● **AIM OF THE EXERCISE**: Search term "gyration": please copy every line of the records below that contains it.
::: THE RECORDS :::
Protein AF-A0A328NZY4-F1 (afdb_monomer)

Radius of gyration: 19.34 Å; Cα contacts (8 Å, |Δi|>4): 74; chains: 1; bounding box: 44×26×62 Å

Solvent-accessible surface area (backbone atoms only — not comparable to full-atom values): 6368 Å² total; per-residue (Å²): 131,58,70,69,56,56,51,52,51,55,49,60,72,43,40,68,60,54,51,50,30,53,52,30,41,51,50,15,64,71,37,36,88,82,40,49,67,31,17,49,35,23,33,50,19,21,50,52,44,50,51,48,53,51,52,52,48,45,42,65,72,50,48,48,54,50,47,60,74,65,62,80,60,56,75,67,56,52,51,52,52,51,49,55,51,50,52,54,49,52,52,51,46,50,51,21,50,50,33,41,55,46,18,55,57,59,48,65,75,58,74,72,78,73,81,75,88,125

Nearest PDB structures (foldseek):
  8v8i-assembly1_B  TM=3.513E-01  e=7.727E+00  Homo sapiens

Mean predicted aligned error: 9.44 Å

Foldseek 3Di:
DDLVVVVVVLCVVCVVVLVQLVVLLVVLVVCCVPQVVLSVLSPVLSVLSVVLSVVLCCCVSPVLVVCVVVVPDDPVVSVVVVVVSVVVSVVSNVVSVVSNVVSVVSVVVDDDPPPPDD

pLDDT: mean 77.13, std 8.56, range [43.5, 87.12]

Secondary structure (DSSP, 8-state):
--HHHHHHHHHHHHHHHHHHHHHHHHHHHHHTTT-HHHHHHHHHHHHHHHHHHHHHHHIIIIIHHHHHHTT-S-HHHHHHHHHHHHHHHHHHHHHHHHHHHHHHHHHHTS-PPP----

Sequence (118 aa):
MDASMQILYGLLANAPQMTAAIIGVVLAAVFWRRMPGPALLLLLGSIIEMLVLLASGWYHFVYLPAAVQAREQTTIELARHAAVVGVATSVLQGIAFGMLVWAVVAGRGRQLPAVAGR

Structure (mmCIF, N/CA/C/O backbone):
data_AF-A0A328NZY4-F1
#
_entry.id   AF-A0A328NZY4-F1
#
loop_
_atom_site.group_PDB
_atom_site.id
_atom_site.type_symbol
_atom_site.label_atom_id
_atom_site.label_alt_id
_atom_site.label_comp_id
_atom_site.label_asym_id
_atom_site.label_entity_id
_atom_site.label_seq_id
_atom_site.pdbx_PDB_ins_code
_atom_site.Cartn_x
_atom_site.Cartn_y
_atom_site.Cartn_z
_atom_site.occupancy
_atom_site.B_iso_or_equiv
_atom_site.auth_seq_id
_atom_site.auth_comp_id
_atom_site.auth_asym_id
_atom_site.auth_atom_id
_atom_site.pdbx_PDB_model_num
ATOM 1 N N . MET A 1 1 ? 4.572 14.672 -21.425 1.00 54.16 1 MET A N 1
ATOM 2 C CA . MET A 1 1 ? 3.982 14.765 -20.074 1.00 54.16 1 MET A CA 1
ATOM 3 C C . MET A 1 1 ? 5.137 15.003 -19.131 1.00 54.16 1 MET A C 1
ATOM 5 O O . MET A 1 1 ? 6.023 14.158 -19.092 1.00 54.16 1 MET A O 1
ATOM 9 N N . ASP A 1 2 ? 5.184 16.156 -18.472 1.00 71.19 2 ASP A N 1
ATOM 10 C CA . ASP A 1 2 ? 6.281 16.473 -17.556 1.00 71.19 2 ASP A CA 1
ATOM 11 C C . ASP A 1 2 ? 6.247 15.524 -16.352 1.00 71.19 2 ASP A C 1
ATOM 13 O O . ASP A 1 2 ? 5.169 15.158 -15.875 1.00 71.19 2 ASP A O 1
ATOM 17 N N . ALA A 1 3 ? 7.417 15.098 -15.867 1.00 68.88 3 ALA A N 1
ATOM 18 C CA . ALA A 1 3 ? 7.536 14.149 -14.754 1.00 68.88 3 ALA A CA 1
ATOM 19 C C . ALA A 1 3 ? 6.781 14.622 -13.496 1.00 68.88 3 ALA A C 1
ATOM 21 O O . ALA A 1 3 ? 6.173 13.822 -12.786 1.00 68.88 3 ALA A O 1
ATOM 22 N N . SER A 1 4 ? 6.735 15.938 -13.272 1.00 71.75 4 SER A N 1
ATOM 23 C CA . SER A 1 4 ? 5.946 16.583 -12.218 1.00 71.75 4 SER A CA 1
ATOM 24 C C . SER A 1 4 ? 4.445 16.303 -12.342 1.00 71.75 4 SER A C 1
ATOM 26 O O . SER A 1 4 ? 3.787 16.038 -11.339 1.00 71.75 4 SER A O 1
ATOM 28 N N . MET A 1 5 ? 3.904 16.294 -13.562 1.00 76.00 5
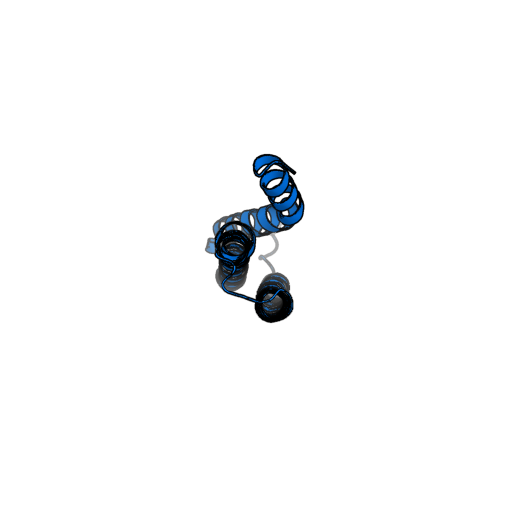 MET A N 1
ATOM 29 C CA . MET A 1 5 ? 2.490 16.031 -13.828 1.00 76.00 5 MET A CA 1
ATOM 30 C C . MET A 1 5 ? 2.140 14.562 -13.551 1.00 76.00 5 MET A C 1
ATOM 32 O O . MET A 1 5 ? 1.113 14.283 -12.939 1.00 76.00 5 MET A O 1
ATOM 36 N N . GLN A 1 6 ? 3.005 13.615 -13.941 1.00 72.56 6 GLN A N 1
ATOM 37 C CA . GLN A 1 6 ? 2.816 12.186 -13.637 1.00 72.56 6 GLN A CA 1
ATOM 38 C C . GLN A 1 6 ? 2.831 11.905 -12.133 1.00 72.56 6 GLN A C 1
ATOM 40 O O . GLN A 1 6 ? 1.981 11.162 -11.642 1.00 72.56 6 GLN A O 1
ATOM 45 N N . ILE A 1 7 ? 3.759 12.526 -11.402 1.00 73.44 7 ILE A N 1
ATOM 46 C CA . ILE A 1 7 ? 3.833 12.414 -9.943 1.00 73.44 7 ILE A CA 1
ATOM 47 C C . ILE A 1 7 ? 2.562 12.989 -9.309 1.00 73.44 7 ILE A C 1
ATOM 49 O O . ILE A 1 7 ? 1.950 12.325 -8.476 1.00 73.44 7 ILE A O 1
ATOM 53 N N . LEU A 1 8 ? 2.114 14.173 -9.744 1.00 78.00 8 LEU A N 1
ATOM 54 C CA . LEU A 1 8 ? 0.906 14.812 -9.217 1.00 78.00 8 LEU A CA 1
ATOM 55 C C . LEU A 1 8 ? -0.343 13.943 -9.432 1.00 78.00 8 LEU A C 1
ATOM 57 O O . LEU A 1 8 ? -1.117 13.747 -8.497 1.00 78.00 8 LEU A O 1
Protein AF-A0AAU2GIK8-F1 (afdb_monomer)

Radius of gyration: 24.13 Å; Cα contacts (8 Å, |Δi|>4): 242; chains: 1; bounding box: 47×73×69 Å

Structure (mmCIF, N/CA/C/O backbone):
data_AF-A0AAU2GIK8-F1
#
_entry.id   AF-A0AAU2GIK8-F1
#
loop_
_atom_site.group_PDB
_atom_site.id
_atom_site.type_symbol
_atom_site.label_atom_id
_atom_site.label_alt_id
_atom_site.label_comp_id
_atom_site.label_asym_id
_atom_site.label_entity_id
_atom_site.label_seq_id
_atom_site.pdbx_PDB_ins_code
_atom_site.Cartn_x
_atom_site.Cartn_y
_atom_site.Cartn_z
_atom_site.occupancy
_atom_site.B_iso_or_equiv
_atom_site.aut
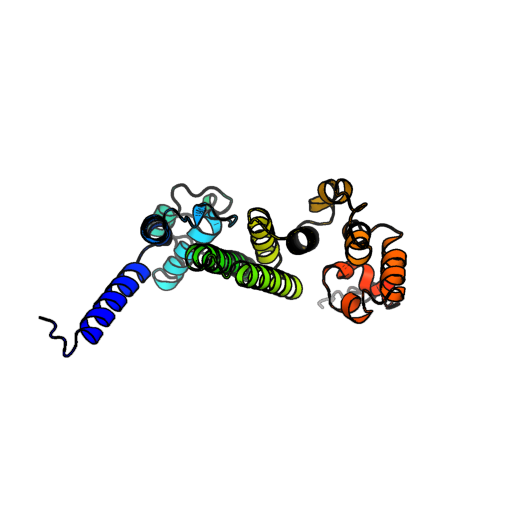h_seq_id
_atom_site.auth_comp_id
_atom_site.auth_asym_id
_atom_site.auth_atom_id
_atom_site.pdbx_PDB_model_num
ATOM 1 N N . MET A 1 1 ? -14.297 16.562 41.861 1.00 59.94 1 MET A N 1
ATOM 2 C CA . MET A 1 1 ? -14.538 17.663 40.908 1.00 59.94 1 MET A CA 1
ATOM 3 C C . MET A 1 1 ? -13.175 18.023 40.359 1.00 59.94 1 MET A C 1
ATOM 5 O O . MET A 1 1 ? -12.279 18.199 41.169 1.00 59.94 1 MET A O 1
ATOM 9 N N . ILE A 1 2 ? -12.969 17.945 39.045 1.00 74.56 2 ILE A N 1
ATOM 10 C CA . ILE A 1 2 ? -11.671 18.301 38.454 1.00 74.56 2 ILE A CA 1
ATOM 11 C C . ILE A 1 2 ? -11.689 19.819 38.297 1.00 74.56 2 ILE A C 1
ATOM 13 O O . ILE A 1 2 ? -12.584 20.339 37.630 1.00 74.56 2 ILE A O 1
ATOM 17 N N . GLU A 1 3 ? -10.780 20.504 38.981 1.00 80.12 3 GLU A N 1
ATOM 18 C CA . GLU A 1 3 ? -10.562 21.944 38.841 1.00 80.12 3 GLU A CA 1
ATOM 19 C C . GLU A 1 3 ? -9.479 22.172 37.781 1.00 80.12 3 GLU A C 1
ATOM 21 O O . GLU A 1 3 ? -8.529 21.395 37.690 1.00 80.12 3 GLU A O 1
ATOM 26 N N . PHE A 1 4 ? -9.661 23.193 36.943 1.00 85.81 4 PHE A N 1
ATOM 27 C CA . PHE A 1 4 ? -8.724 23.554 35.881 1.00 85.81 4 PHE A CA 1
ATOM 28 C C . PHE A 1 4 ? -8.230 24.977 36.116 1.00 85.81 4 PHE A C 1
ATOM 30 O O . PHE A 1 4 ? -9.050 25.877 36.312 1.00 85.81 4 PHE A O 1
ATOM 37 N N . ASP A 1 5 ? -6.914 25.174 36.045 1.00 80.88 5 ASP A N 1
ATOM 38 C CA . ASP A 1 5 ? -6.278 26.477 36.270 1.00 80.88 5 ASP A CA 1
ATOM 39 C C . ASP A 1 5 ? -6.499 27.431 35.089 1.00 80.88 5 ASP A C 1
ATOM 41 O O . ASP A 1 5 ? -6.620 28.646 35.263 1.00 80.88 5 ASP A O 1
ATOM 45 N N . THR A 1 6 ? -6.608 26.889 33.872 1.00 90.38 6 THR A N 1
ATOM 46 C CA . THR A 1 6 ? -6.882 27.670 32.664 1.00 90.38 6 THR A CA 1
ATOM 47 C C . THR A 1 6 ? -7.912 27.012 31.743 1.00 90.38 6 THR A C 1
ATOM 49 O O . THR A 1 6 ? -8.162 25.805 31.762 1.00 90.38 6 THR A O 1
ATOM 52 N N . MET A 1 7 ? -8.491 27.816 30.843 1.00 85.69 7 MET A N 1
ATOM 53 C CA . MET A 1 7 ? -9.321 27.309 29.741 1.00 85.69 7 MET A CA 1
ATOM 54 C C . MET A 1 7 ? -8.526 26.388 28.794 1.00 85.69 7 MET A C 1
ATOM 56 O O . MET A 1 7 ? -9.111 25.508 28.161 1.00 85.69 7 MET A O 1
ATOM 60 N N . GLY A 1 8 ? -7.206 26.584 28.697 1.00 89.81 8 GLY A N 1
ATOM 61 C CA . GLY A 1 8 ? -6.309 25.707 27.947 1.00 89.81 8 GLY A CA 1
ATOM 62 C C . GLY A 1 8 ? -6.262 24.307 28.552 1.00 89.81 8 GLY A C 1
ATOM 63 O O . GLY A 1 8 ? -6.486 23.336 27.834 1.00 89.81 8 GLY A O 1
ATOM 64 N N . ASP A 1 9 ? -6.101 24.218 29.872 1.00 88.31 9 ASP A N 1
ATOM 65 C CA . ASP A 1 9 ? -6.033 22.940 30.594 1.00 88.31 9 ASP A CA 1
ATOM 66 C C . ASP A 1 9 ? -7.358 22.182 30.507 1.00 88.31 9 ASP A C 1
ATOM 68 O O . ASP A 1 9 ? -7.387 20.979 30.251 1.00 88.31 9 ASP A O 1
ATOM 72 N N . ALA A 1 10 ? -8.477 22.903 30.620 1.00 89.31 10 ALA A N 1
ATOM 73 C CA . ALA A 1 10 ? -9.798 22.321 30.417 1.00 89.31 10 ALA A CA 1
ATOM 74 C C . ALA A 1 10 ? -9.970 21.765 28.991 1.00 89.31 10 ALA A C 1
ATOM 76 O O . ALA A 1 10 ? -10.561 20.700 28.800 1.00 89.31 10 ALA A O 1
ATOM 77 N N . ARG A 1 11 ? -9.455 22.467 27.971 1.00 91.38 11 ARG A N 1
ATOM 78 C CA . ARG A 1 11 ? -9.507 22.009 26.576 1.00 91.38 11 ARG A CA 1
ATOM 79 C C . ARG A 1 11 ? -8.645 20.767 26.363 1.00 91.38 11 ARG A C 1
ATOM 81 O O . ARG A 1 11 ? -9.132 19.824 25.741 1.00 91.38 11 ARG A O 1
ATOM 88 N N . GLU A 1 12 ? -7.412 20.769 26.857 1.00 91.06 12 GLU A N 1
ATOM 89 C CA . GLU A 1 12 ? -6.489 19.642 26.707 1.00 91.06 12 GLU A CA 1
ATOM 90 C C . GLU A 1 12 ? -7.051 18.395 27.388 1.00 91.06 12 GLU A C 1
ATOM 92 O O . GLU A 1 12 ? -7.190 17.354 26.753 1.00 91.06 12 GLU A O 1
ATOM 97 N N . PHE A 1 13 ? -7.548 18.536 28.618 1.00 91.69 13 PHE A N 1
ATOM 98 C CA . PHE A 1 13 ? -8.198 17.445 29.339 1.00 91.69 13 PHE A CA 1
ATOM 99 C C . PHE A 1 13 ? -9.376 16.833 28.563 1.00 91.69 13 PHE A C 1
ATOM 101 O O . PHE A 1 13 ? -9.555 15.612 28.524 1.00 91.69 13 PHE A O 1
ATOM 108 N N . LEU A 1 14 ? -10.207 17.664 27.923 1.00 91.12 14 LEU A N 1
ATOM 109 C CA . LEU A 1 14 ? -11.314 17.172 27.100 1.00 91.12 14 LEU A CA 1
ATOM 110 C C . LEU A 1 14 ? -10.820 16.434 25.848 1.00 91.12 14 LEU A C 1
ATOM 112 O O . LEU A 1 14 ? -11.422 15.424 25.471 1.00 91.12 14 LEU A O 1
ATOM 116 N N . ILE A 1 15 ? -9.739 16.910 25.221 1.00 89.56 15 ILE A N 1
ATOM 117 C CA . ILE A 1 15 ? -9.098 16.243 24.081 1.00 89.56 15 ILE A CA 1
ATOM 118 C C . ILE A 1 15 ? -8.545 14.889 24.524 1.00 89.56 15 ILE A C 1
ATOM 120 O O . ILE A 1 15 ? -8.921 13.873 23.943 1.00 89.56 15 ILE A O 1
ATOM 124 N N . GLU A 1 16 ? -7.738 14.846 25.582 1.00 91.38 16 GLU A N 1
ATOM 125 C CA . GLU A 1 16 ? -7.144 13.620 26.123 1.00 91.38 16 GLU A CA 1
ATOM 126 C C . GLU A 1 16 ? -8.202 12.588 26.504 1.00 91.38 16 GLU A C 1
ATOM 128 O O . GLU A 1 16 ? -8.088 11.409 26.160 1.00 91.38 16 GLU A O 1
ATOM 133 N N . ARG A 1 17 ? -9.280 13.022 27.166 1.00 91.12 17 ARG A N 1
:::
● **COMPLETED TASK**:
Radius of gyration: 19.34 Å; Cα contacts (8 Å, |Δi|>4): 74; chains: 1; bounding box: 44×26×62 Å
Radius of gyration: 24.13 Å; Cα contacts (8 Å, |Δi|>4): 242; chains: 1; bounding box: 47×73×69 Å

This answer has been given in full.